Reproduction in reptiles is highly temperature sensitive and sea turtles in particular incubate at a specific temperature and a high temperature means only girls will hatch.

In sea-turtles, the critical temperature needed is 29 degrees C for incubation, and temperature beyond 29 degree C increases the likeliness of female hatchlings. At 30.5 degree C the sea turtle population will be all girls, according to The Sydney Morning Herald.

Researchers at Swansea University Prifysgol Abertawe and Deakin University Australia, claim that the sands getting hotter with rising global temperature could cause the production of just females leading to the possibility of the species becoming extinct due to climate change.

 "The possibility of sea turtles becoming extinct is not a far-fetched scenario," said Professor Graeme Hays. "Above a certain pivotal incubation temperature, typically near 29°C, the majority of sea turtle eggs produce female hatchlings and vice versa. Warming temperatures therefore, occurring as part of global climate change, may cause the feminisation of sea turtle populations through the production of only female hatchlings."

In this study the researchers estimated the past, present and future sex ratio for one of the world's largest sea-turtle rookeries- the Cape Verde Islands, Atlantic. A large number of loggerhead turtles are known to breed here.

The sand temperature for several years was recorded using small data-loggers. This data was later combined with the past measurements of environmental condition on the island since 1850 and they also made the climate prediction for the next 100 years with the help of the Intergovernmental Panel on Climate Change.
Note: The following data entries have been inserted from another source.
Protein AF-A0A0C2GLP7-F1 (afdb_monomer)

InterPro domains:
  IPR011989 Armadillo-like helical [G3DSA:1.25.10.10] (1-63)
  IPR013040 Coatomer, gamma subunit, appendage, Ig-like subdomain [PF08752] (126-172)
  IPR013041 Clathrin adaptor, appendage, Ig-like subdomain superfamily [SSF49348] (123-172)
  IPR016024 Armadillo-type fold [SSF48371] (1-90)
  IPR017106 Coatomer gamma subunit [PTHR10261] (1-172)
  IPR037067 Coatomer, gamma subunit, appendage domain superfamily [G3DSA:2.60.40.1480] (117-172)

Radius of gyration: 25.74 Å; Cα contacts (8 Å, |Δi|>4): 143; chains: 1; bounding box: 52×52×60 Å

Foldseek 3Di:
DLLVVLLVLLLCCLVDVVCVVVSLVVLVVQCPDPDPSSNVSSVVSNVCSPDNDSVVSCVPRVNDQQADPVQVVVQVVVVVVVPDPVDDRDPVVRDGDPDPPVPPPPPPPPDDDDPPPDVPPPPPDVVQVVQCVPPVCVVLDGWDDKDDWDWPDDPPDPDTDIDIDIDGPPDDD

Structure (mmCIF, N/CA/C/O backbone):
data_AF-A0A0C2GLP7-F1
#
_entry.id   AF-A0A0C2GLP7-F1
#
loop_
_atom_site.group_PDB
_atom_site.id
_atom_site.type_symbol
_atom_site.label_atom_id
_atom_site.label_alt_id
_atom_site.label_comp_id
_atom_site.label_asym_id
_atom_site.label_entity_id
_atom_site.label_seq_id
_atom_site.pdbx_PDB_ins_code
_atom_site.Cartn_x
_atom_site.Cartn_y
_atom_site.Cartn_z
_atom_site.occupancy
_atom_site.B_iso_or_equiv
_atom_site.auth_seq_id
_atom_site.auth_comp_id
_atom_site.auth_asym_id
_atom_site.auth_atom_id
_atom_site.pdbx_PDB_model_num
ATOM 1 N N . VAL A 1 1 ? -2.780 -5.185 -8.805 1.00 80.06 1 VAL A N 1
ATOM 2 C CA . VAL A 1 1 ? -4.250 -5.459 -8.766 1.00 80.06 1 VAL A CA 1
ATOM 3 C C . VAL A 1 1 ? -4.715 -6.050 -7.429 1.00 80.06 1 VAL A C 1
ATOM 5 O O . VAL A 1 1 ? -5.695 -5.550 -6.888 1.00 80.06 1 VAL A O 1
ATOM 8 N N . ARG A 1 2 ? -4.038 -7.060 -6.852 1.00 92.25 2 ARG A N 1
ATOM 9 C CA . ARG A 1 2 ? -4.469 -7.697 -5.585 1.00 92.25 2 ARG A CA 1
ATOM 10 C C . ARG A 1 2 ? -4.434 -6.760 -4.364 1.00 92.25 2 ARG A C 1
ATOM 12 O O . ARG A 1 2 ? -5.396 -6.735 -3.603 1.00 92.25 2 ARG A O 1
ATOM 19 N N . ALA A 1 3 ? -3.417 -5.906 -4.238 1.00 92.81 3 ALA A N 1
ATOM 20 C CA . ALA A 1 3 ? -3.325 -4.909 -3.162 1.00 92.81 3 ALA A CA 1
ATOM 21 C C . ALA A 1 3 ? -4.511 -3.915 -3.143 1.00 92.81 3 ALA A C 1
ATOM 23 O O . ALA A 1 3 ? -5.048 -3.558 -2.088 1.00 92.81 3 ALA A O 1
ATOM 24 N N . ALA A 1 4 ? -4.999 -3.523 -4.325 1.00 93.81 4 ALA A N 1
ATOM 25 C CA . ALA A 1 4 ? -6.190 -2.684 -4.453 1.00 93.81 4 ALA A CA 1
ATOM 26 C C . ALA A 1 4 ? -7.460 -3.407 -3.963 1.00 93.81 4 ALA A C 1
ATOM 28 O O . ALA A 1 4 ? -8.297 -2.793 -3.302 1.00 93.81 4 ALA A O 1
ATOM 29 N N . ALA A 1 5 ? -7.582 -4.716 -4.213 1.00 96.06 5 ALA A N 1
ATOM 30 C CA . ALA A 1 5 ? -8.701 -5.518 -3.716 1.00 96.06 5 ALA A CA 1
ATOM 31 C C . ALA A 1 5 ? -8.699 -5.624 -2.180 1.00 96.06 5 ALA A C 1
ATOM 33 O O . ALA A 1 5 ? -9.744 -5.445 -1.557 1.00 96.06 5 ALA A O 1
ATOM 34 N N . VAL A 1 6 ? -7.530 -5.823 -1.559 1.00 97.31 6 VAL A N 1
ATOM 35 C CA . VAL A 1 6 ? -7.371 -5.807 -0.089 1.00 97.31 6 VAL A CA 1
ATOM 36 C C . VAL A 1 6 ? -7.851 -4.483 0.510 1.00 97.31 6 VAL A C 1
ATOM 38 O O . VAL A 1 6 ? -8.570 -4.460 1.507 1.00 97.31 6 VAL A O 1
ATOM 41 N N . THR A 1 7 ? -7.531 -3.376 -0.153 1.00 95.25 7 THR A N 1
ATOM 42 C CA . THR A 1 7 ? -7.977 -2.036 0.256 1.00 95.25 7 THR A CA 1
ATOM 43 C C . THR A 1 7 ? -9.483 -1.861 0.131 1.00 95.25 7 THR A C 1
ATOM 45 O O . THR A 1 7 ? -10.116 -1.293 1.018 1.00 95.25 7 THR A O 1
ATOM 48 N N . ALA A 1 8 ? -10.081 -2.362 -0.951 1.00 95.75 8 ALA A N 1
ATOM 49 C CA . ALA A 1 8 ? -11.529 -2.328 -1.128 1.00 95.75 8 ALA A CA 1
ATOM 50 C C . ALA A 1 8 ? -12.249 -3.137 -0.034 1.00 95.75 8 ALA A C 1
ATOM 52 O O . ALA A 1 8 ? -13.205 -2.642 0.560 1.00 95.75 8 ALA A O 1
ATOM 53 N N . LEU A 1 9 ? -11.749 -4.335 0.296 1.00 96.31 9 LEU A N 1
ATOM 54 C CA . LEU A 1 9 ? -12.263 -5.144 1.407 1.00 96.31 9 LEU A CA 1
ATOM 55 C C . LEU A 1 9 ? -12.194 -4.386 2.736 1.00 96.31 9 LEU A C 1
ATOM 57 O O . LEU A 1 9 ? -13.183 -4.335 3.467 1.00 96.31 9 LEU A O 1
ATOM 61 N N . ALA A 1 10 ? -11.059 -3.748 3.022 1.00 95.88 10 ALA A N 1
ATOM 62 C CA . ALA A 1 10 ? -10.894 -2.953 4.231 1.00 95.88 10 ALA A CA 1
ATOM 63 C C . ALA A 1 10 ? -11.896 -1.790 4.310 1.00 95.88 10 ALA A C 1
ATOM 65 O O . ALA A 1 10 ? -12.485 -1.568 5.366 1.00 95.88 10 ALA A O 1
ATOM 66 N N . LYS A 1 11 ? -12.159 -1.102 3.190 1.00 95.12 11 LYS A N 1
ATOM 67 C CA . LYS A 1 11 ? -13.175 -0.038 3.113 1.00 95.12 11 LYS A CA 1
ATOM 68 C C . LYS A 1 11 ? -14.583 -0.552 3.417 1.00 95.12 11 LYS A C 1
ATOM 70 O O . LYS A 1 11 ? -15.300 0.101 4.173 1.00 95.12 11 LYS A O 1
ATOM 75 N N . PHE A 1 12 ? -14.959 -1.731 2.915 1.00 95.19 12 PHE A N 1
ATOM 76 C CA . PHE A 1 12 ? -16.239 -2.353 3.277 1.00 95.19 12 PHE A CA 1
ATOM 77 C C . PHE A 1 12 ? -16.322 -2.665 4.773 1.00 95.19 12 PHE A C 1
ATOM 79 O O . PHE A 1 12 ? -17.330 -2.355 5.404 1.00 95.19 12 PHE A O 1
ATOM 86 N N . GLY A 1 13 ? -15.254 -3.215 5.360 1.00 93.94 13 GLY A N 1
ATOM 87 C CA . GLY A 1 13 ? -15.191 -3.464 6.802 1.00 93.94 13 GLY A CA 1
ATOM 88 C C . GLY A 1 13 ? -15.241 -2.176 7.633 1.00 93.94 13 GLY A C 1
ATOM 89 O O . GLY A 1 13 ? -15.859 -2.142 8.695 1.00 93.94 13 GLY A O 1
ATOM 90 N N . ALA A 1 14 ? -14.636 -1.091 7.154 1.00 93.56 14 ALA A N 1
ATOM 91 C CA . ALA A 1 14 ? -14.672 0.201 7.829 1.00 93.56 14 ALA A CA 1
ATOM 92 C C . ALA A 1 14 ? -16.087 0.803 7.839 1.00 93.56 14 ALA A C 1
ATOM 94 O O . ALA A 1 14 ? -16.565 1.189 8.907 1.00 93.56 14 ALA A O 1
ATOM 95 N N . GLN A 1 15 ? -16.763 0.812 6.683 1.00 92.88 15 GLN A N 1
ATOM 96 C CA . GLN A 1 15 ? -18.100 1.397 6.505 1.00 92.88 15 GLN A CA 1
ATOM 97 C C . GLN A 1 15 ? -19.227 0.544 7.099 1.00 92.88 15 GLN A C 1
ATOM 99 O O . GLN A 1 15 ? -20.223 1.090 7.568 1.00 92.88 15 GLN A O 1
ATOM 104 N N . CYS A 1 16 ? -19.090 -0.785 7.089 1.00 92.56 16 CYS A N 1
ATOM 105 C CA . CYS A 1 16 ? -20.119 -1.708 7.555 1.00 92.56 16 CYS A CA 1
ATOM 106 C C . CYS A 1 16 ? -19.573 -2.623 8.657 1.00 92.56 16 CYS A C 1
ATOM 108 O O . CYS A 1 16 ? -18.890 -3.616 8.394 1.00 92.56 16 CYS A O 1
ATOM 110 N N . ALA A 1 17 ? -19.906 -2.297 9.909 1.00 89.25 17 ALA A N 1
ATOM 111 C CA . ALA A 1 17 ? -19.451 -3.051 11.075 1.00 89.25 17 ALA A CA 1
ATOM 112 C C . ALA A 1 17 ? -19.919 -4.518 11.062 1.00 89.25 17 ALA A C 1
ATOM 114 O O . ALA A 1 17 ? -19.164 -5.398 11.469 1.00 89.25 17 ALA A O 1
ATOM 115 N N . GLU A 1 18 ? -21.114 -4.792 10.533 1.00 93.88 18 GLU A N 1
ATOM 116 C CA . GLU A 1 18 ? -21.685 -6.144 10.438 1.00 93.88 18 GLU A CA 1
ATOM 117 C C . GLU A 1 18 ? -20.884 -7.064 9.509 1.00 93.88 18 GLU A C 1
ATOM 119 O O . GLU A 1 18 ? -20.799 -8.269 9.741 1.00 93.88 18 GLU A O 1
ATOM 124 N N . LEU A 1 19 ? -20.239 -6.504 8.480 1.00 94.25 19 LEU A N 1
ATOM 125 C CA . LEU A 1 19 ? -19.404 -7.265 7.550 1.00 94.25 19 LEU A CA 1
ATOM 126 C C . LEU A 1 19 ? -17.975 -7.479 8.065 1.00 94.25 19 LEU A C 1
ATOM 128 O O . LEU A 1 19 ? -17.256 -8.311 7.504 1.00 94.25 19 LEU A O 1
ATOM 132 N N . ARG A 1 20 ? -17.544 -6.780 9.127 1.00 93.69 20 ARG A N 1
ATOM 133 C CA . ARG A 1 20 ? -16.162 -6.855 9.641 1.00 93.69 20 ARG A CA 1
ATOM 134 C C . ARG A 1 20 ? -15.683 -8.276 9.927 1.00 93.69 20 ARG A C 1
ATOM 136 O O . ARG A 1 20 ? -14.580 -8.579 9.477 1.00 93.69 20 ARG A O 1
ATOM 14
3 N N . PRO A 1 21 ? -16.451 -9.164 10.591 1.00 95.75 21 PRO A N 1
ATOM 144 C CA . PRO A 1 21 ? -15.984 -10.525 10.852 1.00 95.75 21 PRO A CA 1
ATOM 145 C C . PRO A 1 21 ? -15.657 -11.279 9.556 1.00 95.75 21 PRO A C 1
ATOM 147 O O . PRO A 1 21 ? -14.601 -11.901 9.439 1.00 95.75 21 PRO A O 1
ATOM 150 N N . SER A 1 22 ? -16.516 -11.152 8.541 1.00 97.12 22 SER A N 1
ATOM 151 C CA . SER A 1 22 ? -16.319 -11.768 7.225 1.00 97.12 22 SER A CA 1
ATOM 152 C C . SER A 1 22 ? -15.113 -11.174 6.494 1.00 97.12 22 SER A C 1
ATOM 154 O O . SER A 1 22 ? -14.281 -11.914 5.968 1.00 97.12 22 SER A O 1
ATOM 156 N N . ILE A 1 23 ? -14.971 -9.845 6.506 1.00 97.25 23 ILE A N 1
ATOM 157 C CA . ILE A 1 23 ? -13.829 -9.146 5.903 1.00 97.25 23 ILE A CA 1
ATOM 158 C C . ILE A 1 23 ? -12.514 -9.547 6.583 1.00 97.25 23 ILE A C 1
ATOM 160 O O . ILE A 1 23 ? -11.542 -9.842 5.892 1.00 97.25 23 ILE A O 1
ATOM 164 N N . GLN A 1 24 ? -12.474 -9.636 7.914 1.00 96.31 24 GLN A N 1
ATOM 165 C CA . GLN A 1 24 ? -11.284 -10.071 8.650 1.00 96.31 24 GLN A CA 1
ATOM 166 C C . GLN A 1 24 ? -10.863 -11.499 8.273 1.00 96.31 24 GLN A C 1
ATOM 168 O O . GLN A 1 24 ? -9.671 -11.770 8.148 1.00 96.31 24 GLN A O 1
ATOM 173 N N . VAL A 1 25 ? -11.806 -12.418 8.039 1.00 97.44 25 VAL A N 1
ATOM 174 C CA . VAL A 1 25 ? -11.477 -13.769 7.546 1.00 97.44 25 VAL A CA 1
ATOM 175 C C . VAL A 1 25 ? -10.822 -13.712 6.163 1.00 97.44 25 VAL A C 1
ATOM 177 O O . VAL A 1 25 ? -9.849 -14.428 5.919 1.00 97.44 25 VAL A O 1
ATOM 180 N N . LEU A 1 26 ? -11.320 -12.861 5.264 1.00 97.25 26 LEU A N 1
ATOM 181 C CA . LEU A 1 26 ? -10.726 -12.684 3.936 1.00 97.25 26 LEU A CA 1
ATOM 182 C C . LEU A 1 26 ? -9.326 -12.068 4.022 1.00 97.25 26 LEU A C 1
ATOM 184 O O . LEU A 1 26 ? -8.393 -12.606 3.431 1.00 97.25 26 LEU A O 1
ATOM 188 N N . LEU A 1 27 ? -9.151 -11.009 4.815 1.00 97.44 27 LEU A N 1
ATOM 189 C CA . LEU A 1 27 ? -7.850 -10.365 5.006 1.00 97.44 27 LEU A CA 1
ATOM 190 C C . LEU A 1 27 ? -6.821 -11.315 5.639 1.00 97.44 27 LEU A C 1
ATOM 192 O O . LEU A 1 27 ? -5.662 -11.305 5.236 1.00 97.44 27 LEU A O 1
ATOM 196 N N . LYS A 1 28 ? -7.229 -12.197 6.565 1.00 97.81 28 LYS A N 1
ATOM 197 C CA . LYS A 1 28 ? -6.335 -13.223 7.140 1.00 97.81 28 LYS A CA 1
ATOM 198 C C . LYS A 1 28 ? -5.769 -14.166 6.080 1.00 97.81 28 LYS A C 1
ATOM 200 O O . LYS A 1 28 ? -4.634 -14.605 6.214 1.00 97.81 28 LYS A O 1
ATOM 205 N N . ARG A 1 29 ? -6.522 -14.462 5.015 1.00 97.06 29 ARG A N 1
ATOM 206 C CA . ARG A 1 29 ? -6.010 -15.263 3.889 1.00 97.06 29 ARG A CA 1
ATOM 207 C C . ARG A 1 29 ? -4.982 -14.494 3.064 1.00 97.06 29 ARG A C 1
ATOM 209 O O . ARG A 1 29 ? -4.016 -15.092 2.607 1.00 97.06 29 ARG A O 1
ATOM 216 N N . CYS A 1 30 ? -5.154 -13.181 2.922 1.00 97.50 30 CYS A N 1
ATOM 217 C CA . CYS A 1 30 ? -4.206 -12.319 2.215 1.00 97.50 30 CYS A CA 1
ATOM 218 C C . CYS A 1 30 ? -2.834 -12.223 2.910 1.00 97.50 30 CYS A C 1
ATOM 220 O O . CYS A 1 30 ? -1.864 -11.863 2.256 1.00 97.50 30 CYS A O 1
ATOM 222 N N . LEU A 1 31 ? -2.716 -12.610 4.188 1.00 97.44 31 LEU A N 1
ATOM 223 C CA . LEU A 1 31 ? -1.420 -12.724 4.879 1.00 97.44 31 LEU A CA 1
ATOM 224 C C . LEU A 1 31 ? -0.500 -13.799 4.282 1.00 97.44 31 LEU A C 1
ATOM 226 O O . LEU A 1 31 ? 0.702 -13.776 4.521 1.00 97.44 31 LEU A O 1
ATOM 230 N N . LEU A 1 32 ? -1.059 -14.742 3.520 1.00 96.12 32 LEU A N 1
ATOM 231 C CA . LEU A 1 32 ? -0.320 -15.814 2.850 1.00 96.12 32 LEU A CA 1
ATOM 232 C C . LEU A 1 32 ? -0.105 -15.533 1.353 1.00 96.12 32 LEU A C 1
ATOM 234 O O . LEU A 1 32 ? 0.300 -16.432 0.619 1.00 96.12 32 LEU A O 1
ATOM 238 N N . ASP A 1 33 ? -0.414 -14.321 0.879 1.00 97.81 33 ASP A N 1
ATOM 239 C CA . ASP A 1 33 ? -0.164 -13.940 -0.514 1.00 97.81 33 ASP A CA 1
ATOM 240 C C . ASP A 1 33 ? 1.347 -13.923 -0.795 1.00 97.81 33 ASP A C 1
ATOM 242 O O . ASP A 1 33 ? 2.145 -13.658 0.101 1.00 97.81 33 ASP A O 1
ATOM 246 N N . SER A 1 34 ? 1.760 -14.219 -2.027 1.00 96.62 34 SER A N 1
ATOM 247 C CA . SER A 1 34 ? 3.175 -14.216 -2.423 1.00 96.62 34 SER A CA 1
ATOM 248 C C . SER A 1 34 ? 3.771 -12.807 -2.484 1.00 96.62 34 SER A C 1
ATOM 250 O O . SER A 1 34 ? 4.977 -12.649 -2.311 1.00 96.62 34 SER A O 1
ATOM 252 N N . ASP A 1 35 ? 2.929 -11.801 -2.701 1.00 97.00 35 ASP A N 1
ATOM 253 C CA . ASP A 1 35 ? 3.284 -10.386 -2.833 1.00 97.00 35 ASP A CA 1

For the first time the researchers have used data on breeding periodicity that was gathered by satellite tagging to reveal the tendency of males to breed more frequently than females.

"This shows that males are more likely than females to breed in successive years, because females invest so much to produce eggs and lose so much body condition that it takes several years for them to recover," Professor Hays adds. "It means that even though the hatchling sex ratios are skewed in favour of females, the operational sex ratio is much more balanced with more females ready to breed in a given year thus giving the unexpected conservation benefit of increasing the number of breeding females and hence the total size of the population."

The good news is that the feminisation of the sea turtle population is not imminent.

 The finding was documented in the journal Nature Climate Change.